> What you are asked to do
Only one stretch of the data below should be repeated: the lines from the line containing "ATOM 48 O O" through the line containing "ATOM 69 C C", inclusive, exactly as they are.

> Entries shown
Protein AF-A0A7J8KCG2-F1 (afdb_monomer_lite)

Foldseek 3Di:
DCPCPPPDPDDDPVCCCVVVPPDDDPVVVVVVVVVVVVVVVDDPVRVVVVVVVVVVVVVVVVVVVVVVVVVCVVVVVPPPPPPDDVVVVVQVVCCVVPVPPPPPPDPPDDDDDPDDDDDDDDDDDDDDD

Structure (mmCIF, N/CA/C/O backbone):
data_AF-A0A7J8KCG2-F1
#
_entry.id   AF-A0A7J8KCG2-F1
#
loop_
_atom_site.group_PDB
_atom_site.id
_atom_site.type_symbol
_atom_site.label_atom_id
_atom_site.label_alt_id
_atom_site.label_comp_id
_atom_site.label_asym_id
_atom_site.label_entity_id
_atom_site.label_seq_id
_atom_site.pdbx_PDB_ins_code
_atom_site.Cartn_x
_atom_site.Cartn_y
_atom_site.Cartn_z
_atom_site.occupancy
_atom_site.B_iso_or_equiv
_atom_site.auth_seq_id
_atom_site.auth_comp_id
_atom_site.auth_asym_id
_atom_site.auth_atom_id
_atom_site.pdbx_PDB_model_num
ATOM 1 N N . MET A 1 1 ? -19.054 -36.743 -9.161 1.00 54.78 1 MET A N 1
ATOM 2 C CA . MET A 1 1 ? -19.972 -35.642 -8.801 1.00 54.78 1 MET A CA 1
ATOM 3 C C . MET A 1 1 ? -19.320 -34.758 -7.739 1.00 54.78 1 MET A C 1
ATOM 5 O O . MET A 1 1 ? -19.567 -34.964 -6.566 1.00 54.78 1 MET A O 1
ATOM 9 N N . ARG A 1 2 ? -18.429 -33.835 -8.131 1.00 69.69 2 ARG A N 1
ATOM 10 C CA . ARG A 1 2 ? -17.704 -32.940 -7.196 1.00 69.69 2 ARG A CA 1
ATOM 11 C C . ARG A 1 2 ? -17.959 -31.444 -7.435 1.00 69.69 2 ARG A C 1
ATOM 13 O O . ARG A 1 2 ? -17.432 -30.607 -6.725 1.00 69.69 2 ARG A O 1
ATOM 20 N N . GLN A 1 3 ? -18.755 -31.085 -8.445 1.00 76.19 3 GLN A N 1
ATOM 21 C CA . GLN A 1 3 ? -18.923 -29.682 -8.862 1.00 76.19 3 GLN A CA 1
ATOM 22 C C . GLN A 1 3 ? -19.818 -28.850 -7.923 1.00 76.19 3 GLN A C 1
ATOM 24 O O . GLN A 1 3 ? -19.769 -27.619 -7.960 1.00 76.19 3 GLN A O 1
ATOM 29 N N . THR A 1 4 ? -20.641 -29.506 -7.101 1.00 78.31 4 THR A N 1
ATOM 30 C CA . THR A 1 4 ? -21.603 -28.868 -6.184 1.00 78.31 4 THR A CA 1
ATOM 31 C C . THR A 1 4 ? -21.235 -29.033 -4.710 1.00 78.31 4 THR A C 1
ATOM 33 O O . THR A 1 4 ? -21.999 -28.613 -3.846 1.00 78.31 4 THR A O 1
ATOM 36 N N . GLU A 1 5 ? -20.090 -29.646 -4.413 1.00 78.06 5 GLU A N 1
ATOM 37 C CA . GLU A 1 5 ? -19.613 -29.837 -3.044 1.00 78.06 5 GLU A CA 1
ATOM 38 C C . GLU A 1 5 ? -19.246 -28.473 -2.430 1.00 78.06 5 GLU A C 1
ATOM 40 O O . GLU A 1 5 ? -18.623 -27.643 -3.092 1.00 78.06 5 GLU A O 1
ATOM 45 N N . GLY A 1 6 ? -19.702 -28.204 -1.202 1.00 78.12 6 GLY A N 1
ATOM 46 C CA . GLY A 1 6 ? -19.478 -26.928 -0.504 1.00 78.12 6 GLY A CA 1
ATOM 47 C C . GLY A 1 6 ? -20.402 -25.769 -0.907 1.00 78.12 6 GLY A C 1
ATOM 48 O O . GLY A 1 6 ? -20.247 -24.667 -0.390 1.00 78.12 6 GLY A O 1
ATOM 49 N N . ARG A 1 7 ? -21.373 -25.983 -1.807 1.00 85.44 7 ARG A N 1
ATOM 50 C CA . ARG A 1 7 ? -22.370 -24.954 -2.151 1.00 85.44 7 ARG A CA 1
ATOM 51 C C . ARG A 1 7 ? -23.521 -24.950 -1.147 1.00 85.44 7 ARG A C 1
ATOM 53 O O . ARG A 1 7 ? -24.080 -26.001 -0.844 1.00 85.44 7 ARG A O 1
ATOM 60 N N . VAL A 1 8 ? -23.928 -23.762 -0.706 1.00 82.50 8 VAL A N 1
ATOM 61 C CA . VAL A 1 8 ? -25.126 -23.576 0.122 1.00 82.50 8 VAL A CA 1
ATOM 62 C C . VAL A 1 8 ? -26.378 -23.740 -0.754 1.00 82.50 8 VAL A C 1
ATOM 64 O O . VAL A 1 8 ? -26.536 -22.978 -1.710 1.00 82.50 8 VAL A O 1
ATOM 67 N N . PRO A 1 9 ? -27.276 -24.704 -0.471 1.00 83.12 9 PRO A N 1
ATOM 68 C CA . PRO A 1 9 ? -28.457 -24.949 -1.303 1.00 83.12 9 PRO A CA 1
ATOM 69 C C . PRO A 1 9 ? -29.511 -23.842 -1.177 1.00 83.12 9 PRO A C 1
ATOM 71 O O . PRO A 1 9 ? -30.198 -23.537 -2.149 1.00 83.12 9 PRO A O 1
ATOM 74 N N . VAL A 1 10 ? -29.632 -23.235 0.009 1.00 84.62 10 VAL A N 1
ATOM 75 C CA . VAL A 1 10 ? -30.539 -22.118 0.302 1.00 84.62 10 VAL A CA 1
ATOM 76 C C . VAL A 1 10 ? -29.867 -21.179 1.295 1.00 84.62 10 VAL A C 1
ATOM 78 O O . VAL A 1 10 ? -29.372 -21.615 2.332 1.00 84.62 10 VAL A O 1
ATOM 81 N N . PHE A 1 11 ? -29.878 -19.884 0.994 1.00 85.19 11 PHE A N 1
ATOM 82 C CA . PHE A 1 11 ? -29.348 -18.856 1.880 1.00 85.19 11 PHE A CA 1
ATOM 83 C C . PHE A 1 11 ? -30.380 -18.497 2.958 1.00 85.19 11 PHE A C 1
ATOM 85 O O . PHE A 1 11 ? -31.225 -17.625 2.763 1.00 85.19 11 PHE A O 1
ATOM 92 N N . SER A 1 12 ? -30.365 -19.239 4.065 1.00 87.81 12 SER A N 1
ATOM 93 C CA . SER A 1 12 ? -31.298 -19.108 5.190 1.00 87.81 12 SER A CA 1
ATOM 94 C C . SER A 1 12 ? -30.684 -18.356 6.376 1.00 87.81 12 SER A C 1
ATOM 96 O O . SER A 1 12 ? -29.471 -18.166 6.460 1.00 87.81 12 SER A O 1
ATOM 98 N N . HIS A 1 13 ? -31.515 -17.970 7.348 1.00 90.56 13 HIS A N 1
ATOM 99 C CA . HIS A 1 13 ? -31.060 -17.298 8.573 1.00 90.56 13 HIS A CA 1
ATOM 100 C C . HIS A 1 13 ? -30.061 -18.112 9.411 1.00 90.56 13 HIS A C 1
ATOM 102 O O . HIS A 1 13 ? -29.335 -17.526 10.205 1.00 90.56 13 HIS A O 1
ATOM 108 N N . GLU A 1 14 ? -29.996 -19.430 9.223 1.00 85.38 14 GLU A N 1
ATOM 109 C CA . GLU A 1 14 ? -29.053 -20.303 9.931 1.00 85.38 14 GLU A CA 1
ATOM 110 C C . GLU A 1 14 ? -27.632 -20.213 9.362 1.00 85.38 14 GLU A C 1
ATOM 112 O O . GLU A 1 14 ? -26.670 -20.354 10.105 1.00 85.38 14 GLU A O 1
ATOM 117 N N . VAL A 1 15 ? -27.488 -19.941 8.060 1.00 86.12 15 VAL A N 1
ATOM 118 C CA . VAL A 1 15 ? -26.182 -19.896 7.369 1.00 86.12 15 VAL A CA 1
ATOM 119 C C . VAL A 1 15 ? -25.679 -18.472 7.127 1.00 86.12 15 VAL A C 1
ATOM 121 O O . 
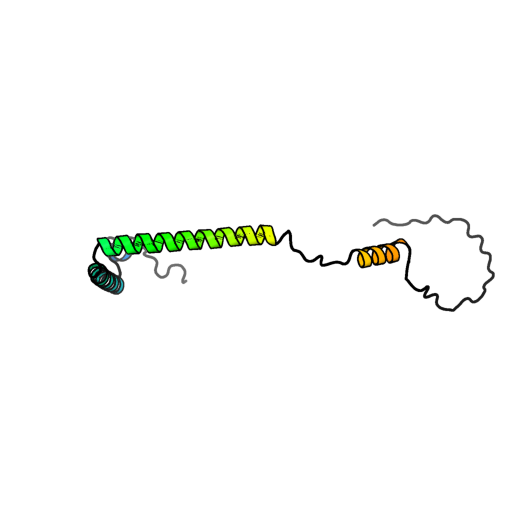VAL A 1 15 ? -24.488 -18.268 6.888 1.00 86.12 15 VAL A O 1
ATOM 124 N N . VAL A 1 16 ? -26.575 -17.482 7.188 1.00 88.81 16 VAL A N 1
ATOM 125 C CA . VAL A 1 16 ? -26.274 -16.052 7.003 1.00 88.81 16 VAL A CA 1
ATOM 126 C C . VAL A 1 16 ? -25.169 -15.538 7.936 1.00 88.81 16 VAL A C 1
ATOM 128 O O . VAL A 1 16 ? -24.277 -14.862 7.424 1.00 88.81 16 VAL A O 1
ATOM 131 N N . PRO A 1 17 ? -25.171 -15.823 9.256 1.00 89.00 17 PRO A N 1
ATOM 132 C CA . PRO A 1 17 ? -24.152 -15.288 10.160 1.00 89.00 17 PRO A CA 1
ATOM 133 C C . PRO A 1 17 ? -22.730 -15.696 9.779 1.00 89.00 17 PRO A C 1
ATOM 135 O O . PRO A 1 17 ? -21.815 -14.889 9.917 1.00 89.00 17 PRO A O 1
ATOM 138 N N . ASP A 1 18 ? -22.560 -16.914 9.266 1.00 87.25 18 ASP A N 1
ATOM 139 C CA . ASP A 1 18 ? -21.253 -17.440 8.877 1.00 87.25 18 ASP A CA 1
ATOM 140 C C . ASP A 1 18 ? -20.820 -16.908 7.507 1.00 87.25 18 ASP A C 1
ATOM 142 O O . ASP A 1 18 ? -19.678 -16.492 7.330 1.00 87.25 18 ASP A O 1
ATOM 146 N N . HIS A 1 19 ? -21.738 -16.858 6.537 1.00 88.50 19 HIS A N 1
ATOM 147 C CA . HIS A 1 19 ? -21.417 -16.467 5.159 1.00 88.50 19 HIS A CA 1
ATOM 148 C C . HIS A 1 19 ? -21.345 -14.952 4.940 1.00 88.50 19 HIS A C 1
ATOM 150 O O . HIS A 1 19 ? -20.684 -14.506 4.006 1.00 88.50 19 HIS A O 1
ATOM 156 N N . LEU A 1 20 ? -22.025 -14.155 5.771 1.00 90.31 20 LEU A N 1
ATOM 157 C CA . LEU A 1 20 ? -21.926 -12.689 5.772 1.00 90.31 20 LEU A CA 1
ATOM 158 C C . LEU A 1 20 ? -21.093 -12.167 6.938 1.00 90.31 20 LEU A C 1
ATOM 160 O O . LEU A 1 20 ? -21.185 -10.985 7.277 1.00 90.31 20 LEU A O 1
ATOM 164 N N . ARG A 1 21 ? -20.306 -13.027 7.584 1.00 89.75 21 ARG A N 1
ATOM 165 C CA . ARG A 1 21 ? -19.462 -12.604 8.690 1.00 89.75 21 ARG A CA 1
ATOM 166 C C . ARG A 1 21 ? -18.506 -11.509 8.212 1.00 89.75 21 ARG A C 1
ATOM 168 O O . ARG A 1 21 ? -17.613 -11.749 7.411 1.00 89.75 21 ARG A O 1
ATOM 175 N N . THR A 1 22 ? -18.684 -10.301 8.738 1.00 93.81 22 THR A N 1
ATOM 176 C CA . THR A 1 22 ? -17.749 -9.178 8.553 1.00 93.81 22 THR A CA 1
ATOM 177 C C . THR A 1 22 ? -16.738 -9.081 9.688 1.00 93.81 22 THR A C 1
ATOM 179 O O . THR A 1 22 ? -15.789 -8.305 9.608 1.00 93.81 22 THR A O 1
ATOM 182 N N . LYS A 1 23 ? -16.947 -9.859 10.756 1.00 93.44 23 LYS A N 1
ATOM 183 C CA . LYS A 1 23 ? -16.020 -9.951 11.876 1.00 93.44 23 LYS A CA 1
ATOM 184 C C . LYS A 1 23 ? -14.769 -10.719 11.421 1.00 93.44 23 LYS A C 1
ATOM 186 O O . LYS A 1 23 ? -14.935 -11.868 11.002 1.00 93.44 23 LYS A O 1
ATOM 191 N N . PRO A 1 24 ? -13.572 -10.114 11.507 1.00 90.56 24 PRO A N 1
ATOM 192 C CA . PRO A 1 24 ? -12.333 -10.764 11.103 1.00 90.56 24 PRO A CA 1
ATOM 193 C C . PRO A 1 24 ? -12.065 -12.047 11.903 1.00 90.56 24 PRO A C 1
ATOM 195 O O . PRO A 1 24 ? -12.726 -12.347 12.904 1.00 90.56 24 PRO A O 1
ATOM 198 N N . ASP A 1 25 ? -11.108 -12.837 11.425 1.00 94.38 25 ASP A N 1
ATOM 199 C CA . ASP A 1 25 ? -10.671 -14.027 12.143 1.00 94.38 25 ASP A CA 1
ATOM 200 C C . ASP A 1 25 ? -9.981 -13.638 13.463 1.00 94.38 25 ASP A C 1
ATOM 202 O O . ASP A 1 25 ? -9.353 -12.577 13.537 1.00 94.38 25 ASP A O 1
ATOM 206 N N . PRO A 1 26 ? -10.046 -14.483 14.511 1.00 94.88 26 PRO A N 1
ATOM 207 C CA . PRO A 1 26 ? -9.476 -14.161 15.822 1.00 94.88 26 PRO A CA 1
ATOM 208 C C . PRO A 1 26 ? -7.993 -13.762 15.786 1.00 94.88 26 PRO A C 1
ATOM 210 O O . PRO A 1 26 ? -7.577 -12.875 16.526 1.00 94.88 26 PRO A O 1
--
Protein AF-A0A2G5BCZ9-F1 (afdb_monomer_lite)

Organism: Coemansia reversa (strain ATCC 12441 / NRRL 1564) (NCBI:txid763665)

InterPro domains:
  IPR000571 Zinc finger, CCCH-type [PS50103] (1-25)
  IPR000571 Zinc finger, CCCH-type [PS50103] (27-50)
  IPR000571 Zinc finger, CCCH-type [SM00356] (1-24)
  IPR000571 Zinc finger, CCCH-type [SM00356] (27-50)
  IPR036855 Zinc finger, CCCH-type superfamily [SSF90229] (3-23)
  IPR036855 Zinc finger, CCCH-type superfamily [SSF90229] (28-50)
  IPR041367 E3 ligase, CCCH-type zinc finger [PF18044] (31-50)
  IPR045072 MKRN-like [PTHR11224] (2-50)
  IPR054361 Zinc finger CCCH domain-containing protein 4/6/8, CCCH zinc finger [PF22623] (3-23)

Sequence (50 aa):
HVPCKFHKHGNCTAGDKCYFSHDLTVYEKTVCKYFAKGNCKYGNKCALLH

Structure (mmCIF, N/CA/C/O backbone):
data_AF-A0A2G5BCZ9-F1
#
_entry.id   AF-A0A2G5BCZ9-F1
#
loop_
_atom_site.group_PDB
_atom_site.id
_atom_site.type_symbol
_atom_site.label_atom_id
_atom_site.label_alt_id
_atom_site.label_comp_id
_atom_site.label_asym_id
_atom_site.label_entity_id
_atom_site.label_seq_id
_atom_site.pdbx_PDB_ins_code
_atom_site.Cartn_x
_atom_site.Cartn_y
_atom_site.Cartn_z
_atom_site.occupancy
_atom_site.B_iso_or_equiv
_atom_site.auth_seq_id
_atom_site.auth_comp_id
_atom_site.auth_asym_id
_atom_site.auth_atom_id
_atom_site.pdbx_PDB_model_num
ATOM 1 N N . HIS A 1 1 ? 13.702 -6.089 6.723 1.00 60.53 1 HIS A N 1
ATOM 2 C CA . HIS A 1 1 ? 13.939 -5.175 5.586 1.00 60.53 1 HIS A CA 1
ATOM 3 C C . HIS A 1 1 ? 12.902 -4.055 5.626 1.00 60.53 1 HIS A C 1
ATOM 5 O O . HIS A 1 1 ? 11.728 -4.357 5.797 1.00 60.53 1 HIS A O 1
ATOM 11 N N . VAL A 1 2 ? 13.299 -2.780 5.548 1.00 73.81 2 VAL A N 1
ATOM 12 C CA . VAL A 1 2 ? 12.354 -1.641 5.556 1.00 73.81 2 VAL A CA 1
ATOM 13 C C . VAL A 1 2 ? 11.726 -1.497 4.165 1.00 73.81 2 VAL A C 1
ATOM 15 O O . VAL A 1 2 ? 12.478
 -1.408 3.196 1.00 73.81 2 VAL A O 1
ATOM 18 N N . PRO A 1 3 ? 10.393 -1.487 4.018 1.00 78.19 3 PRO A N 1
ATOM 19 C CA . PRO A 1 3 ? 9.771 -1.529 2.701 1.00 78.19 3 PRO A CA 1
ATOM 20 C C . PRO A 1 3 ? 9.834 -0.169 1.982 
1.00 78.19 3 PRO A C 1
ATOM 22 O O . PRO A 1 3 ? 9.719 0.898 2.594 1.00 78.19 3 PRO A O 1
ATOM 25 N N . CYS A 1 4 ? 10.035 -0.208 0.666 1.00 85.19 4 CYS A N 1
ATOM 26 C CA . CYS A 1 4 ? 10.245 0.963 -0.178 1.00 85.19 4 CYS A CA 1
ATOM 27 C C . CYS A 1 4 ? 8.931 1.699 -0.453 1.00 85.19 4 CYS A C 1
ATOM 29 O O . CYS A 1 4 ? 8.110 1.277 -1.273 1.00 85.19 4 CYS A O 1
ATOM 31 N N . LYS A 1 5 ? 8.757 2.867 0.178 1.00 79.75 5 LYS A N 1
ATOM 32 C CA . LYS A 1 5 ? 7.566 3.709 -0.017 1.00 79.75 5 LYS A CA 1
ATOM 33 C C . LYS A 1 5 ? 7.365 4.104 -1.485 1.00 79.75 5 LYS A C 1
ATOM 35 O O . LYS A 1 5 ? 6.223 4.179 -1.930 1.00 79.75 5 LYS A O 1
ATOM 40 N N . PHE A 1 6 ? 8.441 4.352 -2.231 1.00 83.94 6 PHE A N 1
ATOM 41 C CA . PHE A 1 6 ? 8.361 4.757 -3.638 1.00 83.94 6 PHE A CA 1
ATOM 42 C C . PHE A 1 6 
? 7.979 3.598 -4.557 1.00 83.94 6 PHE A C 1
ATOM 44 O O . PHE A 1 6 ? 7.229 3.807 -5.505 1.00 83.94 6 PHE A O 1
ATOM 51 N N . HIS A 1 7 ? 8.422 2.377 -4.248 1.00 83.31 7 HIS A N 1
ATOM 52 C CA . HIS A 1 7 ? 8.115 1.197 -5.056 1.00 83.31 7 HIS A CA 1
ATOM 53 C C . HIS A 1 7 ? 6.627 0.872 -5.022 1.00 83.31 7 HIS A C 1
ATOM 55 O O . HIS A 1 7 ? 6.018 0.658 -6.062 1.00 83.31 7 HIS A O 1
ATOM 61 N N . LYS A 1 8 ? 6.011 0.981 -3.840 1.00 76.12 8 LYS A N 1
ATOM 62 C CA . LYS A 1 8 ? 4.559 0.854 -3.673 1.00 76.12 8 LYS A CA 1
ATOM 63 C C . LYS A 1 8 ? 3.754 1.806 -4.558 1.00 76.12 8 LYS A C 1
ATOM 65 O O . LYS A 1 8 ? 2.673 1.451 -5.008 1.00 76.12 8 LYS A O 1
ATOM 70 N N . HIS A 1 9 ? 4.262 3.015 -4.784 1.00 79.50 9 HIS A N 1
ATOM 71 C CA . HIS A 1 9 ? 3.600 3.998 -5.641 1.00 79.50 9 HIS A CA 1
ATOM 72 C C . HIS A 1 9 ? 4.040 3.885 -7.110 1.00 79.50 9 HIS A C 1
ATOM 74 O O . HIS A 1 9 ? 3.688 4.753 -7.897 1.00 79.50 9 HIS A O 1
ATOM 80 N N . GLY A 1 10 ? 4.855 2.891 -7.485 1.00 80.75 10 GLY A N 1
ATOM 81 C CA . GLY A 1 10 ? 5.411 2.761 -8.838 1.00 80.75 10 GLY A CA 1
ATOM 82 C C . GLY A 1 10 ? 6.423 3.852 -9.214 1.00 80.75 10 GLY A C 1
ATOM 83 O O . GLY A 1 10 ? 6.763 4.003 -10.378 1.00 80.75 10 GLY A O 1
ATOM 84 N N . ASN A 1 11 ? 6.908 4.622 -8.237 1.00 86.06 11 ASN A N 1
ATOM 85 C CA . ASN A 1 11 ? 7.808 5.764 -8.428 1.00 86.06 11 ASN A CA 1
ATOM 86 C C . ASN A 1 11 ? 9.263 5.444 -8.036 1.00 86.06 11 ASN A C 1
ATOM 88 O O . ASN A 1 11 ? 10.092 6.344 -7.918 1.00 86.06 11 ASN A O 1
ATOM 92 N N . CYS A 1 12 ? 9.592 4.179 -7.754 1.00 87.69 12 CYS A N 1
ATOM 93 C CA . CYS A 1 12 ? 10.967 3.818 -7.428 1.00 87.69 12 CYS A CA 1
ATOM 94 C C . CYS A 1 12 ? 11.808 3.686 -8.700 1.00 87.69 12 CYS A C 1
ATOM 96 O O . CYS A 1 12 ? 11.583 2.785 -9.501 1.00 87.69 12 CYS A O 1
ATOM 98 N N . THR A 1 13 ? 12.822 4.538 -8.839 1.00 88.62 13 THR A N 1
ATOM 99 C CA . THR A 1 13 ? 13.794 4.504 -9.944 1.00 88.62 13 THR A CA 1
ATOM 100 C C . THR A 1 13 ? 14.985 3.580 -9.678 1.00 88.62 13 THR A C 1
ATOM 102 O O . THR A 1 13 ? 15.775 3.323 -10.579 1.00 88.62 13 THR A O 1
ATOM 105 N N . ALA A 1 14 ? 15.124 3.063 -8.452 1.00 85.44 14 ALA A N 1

> Answer section
ATOM 48 O O . GLY A 1 6 ? -20.247 -24.667 -0.390 1.00 78.12 6 GLY A O 1
ATOM 49 N N . ARG A 1 7 ? -21.373 -25.983 -1.807 1.00 85.44 7 ARG A N 1
ATOM 50 C CA . ARG A 1 7 ? -22.370 -24.954 -2.151 1.00 85.44 7 ARG A CA 1
ATOM 51 C C . ARG A 1 7 ? -23.521 -24.950 -1.147 1.00 85.44 7 ARG A C 1
ATOM 53 O O . ARG A 1 7 ? -24.080 -26.001 -0.844 1.00 85.44 7 ARG A O 1
ATOM 60 N N . VAL A 1 8 ? -23.928 -23.762 -0.706 1.00 82.50 8 VAL A N 1
ATOM 61 C CA . VAL A 1 8 ? -25.126 -23.576 0.122 1.00 82.50 8 VAL A CA 1
ATOM 62 C C . VAL A 1 8 ? -26.378 -23.740 -0.754 1.00 82.50 8 VAL A C 1
ATOM 64 O O . VAL A 1 8 ? -26.536 -22.978 -1.710 1.00 82.50 8 VAL A O 1
ATOM 67 N N . PRO A 1 9 ? -27.276 -24.704 -0.471 1.00 83.12 9 PRO A N 1
ATOM 68 C CA . PRO A 1 9 ? -28.457 -24.949 -1.303 1.00 83.12 9 PRO A CA 1
ATOM 69 C C . PRO A 1 9 ? -29.511 -23.842 -1.177 1.00 83.12 9 PRO A C 1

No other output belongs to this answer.